As it began to near midnight, I knew I had to escape. But where to go? Independent stalwarts such as Long Wong's had the good sense to close for the night, or in the case of the Six East Lounge, get demolished before the celebration.
The only option left was to forsake Mill and walk two blocks east to Cannery Row. Once a frat-boy haven, the bar has become an unofficial home to the burgeoning East Valley punk movement. Because of its sporadic hours of operation and informal setup, it's less a traditional watering hole than a hangout -- a proletarian social club of sorts.
Greeted by the owner as I arrived, I noticed there were few patrons, and I wondered if I had made a mistake, if I would spend the rest of my life recounting how I had spent the last moments of the century drinking Natural Light with three people I didn't know.
But then the place began to fill. Some were friends, others casual acquaintances, but most were total strangers. These were disenfranchised locals, not just punks and hipsters, but regular people from the surrounding neighborhoods, all looking for a place to go, to feel a part of a city and a community that had been usurped from them.
A spirit of camaraderie welled up. Soon the room was filled in a flurry of streamers and silly string; the celebratory din of party favors ringing out. Beer was served ice cold and from a can, while the stereo, ironically, began blasting the Beach Boys.
I had found my nirvana.
Amid the crass commercialism, I had stumbled upon an oasis. There was no pretense.

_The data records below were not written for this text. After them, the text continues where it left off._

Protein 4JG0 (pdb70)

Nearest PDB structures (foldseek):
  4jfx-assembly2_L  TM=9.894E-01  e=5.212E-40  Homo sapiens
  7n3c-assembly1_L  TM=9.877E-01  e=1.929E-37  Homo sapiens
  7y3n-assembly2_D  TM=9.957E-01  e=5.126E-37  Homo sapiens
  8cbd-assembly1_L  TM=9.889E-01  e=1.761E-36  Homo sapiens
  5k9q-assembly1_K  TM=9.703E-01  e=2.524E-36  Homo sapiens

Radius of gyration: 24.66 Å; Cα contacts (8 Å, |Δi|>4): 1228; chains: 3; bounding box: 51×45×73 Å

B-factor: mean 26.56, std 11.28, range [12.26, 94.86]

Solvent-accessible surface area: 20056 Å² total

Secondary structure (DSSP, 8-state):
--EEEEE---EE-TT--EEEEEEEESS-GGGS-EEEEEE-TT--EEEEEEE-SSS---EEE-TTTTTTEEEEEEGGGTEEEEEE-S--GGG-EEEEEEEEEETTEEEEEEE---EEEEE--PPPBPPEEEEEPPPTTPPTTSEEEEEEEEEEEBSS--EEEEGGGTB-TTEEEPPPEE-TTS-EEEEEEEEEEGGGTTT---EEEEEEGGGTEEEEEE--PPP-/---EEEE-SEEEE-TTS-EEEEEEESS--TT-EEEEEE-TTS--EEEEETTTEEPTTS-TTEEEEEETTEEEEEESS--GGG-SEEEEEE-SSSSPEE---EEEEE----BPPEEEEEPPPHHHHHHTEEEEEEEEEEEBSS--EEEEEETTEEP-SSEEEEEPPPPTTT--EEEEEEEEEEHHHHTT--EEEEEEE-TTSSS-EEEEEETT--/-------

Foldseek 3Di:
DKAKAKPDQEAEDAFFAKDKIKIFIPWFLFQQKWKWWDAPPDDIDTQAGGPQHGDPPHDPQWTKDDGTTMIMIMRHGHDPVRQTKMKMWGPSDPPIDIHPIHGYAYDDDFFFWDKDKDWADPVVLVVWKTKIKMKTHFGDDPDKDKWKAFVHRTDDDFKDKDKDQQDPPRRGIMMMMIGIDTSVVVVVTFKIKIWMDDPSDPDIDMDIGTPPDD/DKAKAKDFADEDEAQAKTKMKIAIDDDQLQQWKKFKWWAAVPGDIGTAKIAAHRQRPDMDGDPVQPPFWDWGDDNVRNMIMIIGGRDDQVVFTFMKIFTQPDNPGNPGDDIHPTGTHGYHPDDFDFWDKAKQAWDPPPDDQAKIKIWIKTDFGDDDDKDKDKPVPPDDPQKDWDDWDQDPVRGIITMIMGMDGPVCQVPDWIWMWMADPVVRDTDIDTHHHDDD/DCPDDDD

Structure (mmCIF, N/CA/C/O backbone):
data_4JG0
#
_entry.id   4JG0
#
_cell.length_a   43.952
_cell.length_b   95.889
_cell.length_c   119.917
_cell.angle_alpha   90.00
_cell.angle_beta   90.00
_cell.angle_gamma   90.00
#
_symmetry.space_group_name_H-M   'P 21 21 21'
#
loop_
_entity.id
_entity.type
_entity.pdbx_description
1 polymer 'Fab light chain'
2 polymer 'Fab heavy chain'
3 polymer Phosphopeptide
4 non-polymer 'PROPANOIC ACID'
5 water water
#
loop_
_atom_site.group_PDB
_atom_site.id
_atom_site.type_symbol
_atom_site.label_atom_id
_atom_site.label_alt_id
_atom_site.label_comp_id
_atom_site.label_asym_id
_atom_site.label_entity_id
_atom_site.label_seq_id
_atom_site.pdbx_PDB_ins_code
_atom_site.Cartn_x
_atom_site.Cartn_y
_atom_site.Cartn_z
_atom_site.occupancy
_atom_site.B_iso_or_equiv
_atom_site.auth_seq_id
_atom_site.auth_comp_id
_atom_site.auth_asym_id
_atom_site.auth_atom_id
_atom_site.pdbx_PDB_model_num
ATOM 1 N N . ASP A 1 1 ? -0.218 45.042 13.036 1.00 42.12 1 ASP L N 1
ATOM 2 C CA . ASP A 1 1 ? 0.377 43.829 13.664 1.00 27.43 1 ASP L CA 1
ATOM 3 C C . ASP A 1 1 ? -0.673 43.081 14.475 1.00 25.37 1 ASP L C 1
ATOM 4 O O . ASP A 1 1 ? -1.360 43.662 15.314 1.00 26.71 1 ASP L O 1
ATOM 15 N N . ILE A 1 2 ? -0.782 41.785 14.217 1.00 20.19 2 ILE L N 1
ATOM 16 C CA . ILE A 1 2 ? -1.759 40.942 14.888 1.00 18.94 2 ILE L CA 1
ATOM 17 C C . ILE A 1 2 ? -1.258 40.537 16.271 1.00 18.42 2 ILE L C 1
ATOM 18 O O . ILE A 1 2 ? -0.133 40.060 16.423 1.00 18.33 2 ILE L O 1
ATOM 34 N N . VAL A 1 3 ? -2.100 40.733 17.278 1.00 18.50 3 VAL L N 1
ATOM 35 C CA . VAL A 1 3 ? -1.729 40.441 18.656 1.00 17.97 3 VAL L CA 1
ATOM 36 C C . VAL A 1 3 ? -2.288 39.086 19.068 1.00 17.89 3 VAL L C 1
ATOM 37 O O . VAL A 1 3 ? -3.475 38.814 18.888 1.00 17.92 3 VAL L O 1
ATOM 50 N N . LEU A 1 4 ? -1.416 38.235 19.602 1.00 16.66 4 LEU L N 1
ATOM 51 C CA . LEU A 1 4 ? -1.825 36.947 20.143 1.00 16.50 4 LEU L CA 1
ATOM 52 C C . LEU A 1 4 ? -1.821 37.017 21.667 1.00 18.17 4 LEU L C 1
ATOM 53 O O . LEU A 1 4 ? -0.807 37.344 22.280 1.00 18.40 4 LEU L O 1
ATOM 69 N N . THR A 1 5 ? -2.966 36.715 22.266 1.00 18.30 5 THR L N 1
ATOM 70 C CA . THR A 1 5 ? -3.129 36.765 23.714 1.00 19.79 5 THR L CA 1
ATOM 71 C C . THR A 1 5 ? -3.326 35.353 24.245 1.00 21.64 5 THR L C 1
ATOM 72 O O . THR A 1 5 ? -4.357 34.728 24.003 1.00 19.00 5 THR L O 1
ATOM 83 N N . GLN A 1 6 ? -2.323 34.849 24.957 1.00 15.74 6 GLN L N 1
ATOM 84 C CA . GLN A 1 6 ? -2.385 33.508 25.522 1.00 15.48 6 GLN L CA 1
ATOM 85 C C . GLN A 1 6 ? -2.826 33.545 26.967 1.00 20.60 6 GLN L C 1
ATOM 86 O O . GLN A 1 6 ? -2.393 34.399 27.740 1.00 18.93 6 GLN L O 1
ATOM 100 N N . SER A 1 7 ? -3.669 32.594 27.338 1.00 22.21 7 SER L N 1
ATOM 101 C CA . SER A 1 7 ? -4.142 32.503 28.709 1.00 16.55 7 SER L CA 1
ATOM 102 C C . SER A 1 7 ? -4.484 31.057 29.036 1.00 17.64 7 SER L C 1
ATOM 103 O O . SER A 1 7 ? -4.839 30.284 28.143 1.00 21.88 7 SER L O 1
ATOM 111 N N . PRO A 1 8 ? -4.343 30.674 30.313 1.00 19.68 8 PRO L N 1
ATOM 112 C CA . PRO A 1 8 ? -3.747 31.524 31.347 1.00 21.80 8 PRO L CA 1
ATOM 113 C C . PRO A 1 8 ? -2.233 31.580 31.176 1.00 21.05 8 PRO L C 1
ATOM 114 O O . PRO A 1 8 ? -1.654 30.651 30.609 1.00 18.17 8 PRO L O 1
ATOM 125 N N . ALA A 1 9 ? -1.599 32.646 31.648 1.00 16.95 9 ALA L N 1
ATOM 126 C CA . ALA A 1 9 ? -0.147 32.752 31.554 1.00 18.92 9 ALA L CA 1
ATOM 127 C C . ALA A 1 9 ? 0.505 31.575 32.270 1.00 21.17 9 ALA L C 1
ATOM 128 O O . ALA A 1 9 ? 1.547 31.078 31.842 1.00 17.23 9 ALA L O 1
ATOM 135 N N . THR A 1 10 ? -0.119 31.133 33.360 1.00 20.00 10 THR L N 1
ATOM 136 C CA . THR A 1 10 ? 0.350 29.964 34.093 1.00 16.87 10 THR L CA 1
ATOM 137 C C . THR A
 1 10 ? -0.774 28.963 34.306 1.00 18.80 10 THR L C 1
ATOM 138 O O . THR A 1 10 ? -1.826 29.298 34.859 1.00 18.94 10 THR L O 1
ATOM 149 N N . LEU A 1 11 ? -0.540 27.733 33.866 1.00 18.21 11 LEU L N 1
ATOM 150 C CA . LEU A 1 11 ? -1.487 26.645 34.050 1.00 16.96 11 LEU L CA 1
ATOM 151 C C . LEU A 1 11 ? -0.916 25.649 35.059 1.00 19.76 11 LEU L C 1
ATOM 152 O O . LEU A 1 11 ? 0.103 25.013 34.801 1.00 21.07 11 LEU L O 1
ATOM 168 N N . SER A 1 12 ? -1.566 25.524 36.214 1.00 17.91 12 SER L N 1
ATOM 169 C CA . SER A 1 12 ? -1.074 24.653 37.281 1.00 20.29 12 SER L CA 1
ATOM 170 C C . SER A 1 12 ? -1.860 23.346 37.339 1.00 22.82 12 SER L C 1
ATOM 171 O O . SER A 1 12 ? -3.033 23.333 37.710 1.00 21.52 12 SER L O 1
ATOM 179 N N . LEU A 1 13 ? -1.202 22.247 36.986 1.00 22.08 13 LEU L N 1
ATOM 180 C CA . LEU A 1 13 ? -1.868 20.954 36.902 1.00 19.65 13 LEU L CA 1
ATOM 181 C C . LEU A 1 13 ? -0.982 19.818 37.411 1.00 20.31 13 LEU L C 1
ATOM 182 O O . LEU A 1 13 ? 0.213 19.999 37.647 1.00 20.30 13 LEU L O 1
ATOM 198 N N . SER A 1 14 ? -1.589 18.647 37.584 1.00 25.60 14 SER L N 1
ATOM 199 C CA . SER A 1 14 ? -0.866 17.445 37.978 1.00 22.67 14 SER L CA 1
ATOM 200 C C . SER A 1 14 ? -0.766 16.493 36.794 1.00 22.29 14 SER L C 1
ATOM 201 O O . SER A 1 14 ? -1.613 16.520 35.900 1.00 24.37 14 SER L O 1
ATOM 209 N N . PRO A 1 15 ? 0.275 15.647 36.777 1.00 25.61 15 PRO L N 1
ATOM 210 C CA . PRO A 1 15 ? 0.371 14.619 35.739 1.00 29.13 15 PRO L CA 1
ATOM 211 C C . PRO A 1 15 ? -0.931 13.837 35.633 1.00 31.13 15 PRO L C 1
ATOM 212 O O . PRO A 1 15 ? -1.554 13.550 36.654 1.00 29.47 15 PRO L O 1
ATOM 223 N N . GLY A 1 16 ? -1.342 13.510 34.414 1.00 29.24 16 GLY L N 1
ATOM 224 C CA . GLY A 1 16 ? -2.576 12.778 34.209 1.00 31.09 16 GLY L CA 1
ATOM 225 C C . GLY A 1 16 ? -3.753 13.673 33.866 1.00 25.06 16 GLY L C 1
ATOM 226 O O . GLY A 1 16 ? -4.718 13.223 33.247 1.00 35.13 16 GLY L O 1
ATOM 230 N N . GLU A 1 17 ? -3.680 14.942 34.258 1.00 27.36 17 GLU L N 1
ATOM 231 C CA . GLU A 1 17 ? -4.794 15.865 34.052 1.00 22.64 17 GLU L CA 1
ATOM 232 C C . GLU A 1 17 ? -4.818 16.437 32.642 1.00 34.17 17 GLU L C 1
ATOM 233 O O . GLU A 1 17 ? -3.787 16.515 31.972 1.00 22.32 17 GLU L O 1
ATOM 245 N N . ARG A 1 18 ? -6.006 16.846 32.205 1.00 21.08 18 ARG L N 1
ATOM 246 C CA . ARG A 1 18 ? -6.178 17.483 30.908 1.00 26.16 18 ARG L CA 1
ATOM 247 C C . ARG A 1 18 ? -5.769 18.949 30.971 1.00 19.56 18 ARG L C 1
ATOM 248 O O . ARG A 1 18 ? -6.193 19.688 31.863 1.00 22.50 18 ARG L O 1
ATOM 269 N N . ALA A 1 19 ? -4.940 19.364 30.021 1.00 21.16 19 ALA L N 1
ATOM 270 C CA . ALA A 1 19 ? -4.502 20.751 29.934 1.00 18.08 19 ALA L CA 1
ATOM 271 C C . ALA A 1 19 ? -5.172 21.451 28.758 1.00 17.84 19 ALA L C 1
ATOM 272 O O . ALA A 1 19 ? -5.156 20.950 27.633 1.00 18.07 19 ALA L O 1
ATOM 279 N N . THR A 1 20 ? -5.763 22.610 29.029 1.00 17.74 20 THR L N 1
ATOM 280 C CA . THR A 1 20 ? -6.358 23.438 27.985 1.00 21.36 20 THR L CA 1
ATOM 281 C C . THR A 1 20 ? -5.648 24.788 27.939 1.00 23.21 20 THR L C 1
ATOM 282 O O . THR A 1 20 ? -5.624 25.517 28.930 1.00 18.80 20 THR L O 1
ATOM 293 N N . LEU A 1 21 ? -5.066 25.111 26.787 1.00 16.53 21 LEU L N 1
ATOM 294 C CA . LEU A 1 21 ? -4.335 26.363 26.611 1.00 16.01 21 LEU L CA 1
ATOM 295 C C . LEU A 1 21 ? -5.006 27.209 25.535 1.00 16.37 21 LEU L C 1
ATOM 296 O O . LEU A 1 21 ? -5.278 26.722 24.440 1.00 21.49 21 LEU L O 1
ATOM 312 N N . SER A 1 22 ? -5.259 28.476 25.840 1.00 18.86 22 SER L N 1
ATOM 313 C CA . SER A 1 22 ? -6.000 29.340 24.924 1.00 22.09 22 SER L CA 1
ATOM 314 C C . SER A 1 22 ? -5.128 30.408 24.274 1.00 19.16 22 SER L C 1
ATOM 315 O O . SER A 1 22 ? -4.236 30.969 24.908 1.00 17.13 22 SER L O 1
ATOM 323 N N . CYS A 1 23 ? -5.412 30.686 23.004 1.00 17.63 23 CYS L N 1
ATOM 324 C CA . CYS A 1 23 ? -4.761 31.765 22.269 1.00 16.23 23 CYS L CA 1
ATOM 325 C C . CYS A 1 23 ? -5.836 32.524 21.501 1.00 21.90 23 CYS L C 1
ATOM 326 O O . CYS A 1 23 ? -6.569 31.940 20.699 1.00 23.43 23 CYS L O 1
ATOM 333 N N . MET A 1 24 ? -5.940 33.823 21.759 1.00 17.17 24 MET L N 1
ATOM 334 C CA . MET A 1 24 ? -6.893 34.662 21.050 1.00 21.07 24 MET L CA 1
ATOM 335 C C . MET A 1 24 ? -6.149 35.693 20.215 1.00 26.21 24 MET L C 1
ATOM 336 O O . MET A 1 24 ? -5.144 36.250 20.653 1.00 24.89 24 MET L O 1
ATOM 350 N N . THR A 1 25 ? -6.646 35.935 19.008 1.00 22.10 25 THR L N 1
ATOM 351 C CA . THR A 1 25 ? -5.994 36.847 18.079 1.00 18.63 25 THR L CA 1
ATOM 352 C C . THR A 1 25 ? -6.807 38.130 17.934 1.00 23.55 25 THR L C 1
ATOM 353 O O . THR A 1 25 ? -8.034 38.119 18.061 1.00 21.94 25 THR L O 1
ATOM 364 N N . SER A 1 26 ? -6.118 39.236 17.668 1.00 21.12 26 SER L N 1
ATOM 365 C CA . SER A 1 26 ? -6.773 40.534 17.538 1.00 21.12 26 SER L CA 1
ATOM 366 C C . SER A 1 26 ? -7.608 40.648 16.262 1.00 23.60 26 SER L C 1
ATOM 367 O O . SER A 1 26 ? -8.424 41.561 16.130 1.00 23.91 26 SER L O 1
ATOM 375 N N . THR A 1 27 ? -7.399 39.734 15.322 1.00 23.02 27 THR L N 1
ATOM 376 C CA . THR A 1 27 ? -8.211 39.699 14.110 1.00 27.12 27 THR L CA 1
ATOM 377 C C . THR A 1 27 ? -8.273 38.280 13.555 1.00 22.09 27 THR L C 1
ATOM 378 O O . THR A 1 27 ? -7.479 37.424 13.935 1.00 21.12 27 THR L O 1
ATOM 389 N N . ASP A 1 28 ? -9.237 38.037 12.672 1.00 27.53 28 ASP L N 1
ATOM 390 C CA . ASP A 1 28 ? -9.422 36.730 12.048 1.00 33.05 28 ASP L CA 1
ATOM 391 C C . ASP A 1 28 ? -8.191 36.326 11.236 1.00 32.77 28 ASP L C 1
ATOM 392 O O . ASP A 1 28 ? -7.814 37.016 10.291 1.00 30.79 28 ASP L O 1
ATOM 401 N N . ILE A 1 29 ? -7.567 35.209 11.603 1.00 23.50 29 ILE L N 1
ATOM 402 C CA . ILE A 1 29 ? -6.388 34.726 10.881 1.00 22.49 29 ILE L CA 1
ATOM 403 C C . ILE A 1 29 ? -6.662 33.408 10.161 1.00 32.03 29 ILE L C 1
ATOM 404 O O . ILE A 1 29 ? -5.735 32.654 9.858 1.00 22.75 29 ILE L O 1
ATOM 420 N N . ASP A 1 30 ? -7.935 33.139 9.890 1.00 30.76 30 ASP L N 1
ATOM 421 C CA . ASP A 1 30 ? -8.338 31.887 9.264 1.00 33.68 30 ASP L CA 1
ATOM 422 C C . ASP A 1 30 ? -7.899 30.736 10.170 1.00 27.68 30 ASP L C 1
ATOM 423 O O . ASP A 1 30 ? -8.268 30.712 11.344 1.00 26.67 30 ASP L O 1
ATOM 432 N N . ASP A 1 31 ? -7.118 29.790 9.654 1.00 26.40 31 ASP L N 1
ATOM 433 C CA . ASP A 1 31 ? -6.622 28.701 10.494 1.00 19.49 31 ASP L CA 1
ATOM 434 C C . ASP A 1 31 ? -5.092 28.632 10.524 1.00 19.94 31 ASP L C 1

The rest of the night was spent in a jubilant haze: making champagne toasts to "Fun, Fun, Fun" and slow-dancing to "Surfer Girl."
At midnight, we gathered around the television watching as the seconds were counted down onstage by Sugar Ray. I felt something close to pity for the people pressed against the stage and out on Mill. Then I realized that I should reserve some pity for myself. I, too, had been anesthetized to the reality of what was happening in my own backyard. I had been clinging to a false notion that the gentrification of Mill Avenue could somehow be averted. What the last six hours had taught me -- and what crystallized for me in that moment -- was that it couldn't.
So that's how the millennium culminated, with an epiphany. Mill Avenue -- the place of such potential and charm that I had first encountered a decade ago -- was gone, if not physically, then at least in spirit.
As someone who left his home and family because he was genuinely attracted by the promise of living in downtown Tempe, it was a difficult truth to confront. But the reality is that Mill Avenue has no real future. To paraphrase one great social chronicler of the punk variety, its future dream really is a shopping scheme.
The lesson I took away from Cannery Row was that there will always be pockets of resistance; always some glimmer of hope. If New Year's Eve is ostensibly a celebration of life and the promise of the future, then the Tostitos Fiesta Bowl Block Party did not completely destroy my optimism.
The hope for love, happiness and community will always be there, even if the old Mill Avenue isn't.